Task directions: Copy nothing from the entries below except the lines from the one containing "ATOM 5 O O ." through the one containing "ATOM 20 O O", and copy those exactly.

(Extracted data entries)
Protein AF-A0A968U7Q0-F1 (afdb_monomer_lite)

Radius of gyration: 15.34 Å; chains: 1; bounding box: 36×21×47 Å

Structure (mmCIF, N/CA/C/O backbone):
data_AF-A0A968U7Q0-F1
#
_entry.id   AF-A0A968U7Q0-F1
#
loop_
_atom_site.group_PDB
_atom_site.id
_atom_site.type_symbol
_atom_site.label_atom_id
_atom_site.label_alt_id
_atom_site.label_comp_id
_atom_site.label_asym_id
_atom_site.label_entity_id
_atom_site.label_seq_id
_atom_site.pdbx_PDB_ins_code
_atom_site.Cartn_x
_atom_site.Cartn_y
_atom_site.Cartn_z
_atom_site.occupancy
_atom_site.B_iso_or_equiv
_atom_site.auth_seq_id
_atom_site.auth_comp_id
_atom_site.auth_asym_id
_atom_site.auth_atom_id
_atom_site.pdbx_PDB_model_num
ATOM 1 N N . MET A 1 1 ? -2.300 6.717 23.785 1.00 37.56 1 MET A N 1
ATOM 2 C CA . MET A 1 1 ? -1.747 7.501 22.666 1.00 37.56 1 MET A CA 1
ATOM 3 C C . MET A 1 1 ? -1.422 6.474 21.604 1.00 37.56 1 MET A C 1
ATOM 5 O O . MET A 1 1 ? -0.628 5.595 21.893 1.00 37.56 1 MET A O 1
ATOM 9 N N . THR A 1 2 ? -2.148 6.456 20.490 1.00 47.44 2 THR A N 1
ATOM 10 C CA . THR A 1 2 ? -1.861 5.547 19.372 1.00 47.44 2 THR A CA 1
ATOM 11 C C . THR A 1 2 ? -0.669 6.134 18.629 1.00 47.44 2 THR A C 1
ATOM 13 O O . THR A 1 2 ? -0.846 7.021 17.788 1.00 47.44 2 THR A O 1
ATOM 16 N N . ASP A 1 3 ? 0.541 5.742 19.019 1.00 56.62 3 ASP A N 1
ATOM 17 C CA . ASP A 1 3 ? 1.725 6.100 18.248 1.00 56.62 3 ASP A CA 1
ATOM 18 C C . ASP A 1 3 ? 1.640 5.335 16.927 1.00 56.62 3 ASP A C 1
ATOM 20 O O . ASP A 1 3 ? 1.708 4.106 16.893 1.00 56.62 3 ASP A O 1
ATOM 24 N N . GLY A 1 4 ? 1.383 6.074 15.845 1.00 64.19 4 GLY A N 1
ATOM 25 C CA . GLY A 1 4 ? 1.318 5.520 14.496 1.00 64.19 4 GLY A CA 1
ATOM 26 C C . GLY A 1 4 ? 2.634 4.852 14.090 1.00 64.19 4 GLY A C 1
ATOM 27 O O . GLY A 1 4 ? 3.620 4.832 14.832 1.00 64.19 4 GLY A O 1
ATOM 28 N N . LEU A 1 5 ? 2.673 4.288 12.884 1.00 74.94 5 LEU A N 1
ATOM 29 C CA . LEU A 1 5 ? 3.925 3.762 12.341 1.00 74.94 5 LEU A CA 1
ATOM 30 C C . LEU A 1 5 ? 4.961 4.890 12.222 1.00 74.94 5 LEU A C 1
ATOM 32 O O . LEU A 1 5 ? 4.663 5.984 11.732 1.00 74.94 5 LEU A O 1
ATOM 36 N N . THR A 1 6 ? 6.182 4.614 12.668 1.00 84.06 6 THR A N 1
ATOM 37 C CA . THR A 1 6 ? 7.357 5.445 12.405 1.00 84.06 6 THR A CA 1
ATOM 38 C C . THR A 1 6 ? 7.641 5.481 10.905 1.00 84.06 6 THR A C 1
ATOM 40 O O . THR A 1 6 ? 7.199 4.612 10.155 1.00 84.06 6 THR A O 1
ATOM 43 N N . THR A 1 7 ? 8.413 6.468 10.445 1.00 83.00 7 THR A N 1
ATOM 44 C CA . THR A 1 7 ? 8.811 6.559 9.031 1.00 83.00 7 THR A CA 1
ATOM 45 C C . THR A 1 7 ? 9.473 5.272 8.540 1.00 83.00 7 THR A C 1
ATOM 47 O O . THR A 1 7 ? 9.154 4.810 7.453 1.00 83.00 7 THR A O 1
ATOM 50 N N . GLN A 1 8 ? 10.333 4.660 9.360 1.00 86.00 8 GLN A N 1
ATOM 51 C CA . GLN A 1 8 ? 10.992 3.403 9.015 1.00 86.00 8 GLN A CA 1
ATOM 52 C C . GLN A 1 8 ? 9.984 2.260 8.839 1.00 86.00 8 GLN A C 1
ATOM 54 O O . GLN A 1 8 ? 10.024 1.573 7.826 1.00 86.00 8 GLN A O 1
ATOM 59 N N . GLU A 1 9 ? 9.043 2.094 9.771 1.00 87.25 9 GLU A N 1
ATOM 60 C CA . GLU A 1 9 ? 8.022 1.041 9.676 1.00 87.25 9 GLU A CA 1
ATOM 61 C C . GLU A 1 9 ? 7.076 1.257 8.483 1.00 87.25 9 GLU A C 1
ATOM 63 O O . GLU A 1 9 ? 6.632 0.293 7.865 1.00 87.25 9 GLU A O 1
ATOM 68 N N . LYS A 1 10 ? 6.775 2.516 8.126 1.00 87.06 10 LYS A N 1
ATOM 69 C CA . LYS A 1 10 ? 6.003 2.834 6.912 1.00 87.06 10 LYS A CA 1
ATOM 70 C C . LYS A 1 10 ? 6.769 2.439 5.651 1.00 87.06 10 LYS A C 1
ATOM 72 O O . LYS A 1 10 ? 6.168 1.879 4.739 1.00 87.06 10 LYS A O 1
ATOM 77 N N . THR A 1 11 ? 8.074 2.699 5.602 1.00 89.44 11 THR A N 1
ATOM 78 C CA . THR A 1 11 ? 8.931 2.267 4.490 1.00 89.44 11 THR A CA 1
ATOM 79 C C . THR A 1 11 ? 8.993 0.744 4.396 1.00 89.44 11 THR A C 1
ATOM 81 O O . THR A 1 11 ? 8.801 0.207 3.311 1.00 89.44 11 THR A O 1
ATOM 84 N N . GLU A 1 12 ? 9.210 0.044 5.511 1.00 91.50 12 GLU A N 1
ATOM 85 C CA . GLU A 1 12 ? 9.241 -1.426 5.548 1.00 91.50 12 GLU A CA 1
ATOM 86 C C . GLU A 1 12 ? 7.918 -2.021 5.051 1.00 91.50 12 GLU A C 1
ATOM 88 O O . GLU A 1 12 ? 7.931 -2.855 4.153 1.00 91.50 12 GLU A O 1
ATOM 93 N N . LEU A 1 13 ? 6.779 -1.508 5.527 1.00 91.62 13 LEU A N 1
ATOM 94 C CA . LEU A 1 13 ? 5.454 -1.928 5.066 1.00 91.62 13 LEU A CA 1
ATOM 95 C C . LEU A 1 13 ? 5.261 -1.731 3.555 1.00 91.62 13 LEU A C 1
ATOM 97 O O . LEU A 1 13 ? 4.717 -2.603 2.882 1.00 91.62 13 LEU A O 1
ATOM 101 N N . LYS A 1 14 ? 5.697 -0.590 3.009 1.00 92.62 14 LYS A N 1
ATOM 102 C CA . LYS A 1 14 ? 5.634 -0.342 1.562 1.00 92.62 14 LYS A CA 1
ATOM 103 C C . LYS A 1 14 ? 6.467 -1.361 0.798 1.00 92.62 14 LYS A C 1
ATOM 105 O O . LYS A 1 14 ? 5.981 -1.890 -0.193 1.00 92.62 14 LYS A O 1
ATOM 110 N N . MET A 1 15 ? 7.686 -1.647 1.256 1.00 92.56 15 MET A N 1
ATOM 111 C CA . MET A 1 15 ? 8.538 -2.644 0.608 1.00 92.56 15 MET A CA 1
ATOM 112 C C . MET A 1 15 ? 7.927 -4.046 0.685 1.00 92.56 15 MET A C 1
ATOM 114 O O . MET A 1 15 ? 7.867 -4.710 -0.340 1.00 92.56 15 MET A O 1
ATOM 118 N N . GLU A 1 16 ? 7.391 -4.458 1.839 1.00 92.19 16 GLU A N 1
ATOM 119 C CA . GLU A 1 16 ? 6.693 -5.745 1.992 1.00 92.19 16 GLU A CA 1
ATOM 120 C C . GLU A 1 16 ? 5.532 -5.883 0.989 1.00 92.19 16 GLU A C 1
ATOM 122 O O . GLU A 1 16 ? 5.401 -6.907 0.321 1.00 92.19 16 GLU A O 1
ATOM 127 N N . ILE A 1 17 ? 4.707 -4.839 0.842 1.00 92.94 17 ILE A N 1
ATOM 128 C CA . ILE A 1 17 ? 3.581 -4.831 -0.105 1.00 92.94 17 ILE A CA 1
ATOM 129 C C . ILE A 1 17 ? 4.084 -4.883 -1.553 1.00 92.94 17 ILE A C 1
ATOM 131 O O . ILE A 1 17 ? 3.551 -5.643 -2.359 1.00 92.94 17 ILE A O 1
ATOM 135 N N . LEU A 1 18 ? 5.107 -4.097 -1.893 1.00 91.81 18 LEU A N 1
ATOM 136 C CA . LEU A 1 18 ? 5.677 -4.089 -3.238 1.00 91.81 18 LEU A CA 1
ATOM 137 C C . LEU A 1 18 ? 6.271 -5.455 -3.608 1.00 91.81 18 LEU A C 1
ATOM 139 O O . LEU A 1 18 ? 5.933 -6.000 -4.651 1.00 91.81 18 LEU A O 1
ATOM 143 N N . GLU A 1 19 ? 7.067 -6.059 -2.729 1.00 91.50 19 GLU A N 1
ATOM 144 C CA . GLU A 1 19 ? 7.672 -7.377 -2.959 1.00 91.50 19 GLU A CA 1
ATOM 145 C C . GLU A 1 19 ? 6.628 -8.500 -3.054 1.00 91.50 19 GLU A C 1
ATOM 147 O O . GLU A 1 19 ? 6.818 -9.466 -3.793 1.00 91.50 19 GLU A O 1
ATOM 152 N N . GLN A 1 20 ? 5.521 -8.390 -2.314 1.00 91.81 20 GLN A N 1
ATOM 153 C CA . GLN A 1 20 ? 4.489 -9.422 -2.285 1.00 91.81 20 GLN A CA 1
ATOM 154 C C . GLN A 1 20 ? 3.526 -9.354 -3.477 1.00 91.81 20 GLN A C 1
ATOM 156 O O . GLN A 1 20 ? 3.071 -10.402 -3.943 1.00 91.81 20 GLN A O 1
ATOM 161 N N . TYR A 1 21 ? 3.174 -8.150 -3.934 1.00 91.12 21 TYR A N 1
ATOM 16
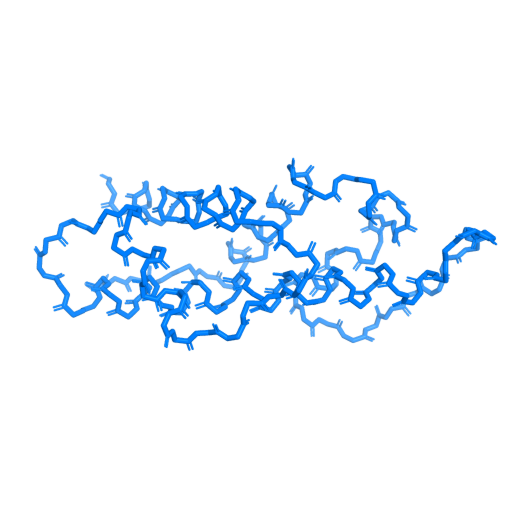2 C CA . TYR A 1 21 ? 2.121 -7.952 -4.937 1.00 91.12 21 TYR A CA 1
ATOM 163 C C . TYR A 1 21 ? 2.632 -7.439 -6.290 1.00 91.12 21 TYR A C 1
ATOM 165 O O . TYR A 1 21 ? 1.923 -7.607 -7.277 1.00 91.12 21 TYR A O 1
ATOM 173 N N . PHE A 1 22 ? 3.843 -6.875 -6.348 1.00 90.56 22 P
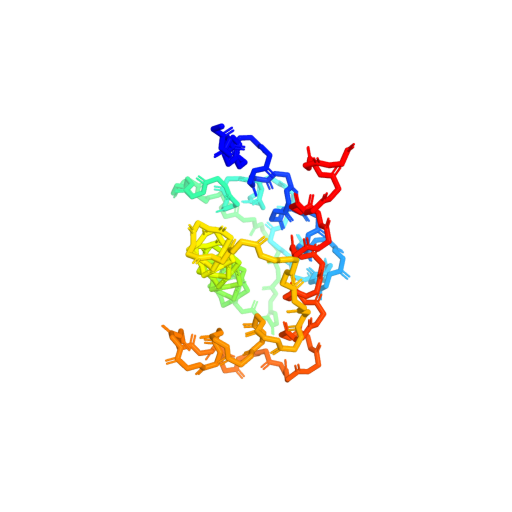HE A N 1
ATOM 174 C CA . PHE A 1 22 ? 4.455 -6.296 -7.556 1.00 90.56 22 PHE A CA 1
ATOM 175 C C . PHE A 1 22 ? 5.924 -6.744 -7.744 1.00 90.56 22 PHE A C 1
ATOM 177 O O . PHE A 1 22 ? 6.821 -5.908 -7.909 1.00 90.56 22 PHE A O 1
ATOM 184 N N . PRO A 1 23 ? 6.223 -8.060 -7.661 1.00 91.06 23 PRO A N 1
ATOM 185 C CA . PRO A 1 23 ? 7.600 -8.552 -7.678 1.00 91.06 23 PRO A CA 1
ATOM 186 C C . PRO A 1 23 ? 8.313 -8.286 -9.012 1.00 91.06 23 PRO A C 1
ATOM 188 O O . PRO A 1 23 ? 9.501 -7.958 -9.009 1.00 91.06 23 PRO A O 1
ATOM 191 N N . ASP A 1 24 ? 7.598 -8.383 -10.135 1.00 89.25 24 ASP A N 1
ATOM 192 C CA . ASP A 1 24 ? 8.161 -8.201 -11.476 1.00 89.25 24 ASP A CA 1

Task result:
ATOM 5 O O . MET A 1 1 ? -0.628 5.595 21.893 1.00 37.56 1 MET A O 1
ATOM 9 N N . THR A 1 2 ? -2.148 6.456 20.490 1.00 47.44 2 THR A N 1
ATOM 10 C CA . THR A 1 2 ? -1.861 5.547 19.372 1.00 47.44 2 THR A CA 1
ATOM 11 C C . THR A 1 2 ? -0.669 6.134 18.629 1.00 47.44 2 THR A C 1
ATOM 13 O O . THR A 1 2 ? -0.846 7.021 17.788 1.00 47.44 2 THR A O 1
ATOM 16 N N . ASP A 1 3 ? 0.541 5.742 19.019 1.00 56.62 3 ASP A N 1
ATOM 17 C CA . ASP A 1 3 ? 1.725 6.100 18.248 1.00 56.62 3 ASP A CA 1
ATOM 18 C C . ASP A 1 3 ? 1.640 5.335 16.927 1.00 56.62 3 ASP A C 1
ATOM 20 O O . ASP A 1 3 ? 1.708 4.106 16.893 1.00 56.62 3 ASP A O 1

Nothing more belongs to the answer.